╭──
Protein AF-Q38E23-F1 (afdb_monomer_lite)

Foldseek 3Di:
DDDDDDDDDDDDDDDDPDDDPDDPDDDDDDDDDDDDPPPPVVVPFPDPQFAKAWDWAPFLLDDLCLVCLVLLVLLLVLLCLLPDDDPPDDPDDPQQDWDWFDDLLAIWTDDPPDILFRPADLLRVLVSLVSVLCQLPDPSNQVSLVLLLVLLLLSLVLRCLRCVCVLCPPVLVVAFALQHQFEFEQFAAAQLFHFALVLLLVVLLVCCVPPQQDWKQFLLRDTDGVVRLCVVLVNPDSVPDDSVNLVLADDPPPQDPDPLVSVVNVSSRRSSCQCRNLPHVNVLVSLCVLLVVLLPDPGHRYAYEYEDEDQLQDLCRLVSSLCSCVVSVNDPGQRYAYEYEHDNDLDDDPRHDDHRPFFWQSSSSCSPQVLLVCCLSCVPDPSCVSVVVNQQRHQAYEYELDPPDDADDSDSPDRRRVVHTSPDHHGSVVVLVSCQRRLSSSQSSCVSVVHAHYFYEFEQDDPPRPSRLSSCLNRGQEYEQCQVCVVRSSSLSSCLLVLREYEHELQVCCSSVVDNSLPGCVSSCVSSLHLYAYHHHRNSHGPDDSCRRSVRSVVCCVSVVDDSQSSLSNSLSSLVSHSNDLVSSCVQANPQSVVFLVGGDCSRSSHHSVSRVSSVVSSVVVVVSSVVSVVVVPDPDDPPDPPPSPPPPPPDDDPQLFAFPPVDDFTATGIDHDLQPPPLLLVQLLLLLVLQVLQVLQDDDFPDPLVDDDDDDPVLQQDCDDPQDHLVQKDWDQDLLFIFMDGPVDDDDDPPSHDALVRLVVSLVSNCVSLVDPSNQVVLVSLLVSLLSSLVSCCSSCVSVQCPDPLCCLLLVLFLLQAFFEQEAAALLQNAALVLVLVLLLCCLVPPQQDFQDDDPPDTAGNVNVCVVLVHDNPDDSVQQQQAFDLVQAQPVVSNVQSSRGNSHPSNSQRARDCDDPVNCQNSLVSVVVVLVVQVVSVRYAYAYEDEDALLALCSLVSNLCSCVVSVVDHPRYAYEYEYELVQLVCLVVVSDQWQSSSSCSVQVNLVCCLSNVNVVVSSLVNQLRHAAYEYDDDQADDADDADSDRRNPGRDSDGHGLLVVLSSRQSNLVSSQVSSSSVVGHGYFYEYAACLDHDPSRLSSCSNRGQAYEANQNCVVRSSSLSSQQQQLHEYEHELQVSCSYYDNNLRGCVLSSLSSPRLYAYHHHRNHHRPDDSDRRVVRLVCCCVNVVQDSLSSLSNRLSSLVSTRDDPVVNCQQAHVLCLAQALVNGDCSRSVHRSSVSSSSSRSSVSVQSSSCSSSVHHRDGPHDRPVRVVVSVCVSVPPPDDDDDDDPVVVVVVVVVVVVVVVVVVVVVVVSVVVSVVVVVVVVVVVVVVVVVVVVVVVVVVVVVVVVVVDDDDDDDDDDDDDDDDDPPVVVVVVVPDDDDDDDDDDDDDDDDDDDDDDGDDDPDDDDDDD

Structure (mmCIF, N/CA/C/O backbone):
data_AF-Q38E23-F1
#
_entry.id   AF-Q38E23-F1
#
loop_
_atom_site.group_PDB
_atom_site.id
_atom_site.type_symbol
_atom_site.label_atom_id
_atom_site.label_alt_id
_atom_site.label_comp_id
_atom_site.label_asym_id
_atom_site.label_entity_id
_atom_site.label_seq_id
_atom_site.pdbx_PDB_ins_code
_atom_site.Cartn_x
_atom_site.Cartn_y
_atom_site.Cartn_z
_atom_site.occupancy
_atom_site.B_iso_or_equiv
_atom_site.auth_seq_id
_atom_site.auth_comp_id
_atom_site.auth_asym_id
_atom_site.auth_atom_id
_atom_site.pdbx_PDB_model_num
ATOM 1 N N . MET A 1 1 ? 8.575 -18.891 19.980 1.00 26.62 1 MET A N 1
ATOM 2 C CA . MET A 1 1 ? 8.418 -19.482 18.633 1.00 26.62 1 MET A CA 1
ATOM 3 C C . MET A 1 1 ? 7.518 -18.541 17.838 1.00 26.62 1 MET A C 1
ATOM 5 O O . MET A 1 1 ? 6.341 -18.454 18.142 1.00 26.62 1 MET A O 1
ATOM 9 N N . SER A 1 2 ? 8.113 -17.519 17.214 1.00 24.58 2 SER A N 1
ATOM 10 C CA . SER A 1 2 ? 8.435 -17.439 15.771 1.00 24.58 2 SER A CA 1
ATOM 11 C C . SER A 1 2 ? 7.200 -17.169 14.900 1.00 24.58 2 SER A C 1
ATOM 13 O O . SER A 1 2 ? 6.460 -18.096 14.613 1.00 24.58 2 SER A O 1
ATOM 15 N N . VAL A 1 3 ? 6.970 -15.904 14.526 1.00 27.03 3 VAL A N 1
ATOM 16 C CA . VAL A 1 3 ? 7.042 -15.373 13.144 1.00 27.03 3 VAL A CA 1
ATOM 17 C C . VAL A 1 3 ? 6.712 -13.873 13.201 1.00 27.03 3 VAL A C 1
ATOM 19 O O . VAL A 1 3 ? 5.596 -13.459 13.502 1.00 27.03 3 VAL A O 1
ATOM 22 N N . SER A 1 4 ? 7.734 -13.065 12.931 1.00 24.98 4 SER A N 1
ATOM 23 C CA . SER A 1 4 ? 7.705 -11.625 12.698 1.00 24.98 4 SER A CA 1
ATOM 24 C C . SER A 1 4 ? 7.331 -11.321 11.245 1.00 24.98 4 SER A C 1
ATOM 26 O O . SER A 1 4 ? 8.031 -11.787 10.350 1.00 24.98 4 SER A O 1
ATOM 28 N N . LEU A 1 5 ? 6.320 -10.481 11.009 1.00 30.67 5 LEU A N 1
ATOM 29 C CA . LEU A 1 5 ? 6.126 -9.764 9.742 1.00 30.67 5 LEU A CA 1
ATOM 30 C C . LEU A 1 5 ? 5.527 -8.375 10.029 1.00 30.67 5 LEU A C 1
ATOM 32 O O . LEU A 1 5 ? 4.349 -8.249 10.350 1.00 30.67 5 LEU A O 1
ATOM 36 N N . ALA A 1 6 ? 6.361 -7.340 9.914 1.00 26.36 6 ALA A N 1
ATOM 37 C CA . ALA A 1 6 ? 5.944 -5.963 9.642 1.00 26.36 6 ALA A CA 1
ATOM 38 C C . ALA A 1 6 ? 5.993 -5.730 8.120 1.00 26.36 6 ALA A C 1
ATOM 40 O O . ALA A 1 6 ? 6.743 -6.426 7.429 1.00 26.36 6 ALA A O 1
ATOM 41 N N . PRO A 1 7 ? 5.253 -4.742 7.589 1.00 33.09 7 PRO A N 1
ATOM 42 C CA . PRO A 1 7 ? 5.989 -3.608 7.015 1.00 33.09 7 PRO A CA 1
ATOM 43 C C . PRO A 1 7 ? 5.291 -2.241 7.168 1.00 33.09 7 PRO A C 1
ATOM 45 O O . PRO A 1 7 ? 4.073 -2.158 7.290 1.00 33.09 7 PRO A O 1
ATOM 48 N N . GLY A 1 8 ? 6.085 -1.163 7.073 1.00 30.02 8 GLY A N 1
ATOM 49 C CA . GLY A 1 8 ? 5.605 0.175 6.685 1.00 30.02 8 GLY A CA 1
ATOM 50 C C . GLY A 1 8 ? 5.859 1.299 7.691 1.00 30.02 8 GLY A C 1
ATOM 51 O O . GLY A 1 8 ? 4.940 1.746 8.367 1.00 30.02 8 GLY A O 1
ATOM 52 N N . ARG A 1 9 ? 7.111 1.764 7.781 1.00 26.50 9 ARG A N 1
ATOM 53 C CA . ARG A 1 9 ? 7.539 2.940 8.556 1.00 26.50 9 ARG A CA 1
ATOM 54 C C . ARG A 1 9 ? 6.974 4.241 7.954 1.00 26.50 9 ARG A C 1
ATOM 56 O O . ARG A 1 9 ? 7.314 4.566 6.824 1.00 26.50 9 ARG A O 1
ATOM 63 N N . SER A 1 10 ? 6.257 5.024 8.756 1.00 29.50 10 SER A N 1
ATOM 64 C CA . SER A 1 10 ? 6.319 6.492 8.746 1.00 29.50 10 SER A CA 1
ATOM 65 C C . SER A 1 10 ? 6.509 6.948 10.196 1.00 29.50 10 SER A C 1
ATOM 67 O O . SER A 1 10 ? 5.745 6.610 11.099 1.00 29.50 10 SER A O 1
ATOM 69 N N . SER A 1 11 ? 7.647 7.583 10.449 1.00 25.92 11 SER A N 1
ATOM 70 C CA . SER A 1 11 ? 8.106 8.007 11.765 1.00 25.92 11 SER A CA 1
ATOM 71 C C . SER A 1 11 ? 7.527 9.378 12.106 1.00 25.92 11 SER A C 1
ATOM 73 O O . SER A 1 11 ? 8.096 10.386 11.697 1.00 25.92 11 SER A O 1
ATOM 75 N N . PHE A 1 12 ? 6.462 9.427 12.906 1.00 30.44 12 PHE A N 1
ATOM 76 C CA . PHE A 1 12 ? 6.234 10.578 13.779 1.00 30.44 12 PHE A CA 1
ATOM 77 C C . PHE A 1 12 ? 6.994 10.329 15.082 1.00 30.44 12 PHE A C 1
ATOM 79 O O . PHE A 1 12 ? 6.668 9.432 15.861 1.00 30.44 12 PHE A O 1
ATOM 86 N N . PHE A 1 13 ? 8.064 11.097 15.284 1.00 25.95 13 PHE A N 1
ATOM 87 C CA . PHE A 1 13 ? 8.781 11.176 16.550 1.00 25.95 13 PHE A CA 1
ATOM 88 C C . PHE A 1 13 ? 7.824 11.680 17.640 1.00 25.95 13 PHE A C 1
╰──
╭──
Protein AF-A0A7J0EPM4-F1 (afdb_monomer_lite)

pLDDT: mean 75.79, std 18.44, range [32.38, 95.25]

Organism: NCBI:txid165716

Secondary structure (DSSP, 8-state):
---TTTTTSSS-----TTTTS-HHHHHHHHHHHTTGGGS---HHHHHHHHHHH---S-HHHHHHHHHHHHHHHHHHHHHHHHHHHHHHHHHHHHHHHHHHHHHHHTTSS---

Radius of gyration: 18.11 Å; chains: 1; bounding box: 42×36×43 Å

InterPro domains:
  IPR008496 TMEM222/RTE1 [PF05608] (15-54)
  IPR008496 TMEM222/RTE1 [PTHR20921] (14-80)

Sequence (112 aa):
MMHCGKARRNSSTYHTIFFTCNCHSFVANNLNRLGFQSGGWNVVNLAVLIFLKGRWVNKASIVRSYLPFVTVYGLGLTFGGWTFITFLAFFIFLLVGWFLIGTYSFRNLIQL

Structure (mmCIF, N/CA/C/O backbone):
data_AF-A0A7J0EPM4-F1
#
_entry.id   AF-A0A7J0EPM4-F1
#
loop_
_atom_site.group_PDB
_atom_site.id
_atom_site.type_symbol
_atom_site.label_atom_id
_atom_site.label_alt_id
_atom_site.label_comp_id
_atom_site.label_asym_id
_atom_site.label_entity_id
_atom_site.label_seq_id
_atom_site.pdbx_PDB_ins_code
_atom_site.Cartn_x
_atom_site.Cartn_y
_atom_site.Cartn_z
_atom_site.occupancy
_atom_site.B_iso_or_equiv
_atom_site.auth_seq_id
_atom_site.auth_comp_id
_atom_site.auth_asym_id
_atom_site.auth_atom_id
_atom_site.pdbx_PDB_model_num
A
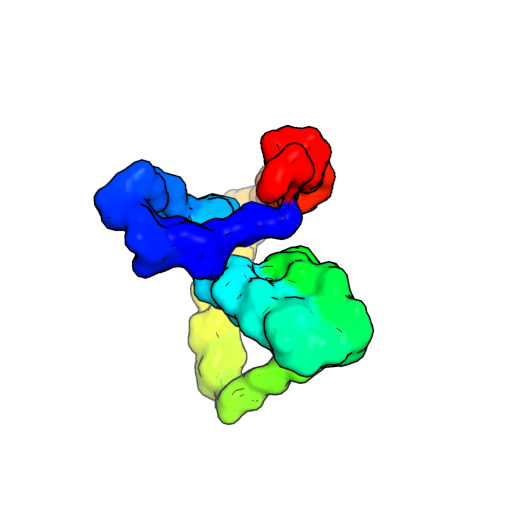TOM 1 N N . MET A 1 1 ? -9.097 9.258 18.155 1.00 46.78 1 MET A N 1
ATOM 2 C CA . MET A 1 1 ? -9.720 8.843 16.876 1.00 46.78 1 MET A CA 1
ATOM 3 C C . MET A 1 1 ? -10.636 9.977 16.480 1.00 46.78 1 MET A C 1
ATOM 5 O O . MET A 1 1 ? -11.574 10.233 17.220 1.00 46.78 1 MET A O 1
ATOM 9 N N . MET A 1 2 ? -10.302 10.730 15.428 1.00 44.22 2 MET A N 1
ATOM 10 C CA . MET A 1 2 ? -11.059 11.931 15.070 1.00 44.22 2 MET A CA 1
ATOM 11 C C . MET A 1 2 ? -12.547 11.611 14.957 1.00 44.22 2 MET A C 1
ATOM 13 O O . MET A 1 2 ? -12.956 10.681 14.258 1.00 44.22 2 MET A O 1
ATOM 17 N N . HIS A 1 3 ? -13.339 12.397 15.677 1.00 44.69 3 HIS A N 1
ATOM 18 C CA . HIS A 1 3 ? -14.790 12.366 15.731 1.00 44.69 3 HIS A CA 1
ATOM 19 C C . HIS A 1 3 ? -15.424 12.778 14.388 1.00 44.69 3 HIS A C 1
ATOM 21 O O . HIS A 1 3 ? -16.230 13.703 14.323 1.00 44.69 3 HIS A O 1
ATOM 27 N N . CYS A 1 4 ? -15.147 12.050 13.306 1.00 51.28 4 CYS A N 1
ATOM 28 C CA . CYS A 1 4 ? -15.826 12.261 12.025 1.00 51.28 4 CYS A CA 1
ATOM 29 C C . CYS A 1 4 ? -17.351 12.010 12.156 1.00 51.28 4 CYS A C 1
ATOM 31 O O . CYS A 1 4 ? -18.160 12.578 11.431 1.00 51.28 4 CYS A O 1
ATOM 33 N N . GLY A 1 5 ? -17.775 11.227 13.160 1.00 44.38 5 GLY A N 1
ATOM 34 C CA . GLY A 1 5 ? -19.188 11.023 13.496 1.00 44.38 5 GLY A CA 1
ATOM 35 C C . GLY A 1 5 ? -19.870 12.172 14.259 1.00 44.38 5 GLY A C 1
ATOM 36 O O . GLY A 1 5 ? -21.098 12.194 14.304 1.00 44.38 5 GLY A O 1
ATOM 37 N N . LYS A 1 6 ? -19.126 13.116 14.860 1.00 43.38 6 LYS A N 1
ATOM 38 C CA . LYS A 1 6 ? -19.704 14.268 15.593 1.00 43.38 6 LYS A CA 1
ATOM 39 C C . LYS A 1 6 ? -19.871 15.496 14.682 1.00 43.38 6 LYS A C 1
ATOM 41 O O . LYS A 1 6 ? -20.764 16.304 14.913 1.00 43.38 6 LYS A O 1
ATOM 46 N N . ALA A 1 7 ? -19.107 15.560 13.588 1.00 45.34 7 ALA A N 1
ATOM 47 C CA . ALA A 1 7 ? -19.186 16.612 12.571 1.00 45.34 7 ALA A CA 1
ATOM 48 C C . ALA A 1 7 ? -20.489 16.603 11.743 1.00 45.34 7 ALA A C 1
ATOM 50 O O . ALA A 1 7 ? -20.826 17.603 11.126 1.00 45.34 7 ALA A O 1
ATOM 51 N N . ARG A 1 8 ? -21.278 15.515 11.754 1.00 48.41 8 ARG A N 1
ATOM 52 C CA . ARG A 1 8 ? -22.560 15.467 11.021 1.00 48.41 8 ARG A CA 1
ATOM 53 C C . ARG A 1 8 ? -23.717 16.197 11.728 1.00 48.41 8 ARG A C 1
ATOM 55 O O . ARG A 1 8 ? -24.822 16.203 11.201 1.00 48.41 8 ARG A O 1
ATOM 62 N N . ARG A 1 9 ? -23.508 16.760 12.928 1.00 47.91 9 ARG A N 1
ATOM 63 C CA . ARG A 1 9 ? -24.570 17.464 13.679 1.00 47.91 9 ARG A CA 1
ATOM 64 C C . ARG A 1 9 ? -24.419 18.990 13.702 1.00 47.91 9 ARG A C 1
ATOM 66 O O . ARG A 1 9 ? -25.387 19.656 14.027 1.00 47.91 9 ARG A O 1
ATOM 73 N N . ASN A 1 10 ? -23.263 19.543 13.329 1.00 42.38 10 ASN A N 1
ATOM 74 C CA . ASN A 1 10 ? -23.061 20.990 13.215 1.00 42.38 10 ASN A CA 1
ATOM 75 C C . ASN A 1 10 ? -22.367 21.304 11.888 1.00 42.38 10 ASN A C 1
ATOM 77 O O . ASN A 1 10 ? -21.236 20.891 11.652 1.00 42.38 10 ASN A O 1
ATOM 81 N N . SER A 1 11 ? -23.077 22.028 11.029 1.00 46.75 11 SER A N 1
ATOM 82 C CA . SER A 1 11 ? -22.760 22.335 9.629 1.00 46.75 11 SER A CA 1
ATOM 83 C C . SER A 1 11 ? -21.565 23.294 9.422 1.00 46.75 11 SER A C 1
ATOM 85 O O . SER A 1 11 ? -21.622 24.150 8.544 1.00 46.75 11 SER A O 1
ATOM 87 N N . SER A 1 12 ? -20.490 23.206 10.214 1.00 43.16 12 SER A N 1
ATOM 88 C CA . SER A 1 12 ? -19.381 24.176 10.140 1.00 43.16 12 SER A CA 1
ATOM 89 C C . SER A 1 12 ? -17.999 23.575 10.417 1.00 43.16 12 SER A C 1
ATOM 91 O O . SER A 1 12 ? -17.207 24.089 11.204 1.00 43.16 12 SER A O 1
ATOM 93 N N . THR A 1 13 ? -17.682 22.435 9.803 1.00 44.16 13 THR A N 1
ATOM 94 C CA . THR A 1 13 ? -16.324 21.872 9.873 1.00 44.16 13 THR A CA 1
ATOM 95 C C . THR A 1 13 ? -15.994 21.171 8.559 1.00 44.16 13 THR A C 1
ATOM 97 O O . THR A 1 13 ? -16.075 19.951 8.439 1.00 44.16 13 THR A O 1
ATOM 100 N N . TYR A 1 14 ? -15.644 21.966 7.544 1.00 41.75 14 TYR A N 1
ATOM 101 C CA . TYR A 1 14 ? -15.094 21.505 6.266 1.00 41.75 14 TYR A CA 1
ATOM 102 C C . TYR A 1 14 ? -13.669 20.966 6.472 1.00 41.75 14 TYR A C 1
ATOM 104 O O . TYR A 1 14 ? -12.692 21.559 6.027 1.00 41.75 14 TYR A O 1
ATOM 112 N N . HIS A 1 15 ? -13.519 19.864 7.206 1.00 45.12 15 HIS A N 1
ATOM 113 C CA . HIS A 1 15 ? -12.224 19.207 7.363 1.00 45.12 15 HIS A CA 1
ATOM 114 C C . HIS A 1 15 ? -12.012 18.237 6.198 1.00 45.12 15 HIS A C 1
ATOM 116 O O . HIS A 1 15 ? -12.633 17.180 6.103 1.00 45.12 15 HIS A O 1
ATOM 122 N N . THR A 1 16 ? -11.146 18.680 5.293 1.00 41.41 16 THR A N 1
╰──
Of all the entries above, output exactly the lines between the one holding "ATOM 9 N N . SER" and the one holding "ATOM 16 C CA", inclusive.

ATOM 9 N N . SER A 1 2 ? 8.113 -17.519 17.214 1.00 24.58 2 SER A N 1
ATOM 10 C CA . SER A 1 2 ? 8.435 -17.439 15.771 1.00 24.58 2 SER A CA 1
ATOM 11 C C . SER A 1 2 ? 7.200 -17.169 14.900 1.00 24.58 2 SER A C 1
ATOM 13 O O . SER A 1 2 ? 6.460 -18.096 14.613 1.00 24.58 2 SER A O 1
ATOM 15 N N . VAL A 1 3 ? 6.970 -15.904 14.526 1.00 27.03 3 VAL A N 1
ATOM 16 C CA . VAL A 1 3 ? 7.042 -15.373 13.144 1.00 27.03 3 VAL A CA 1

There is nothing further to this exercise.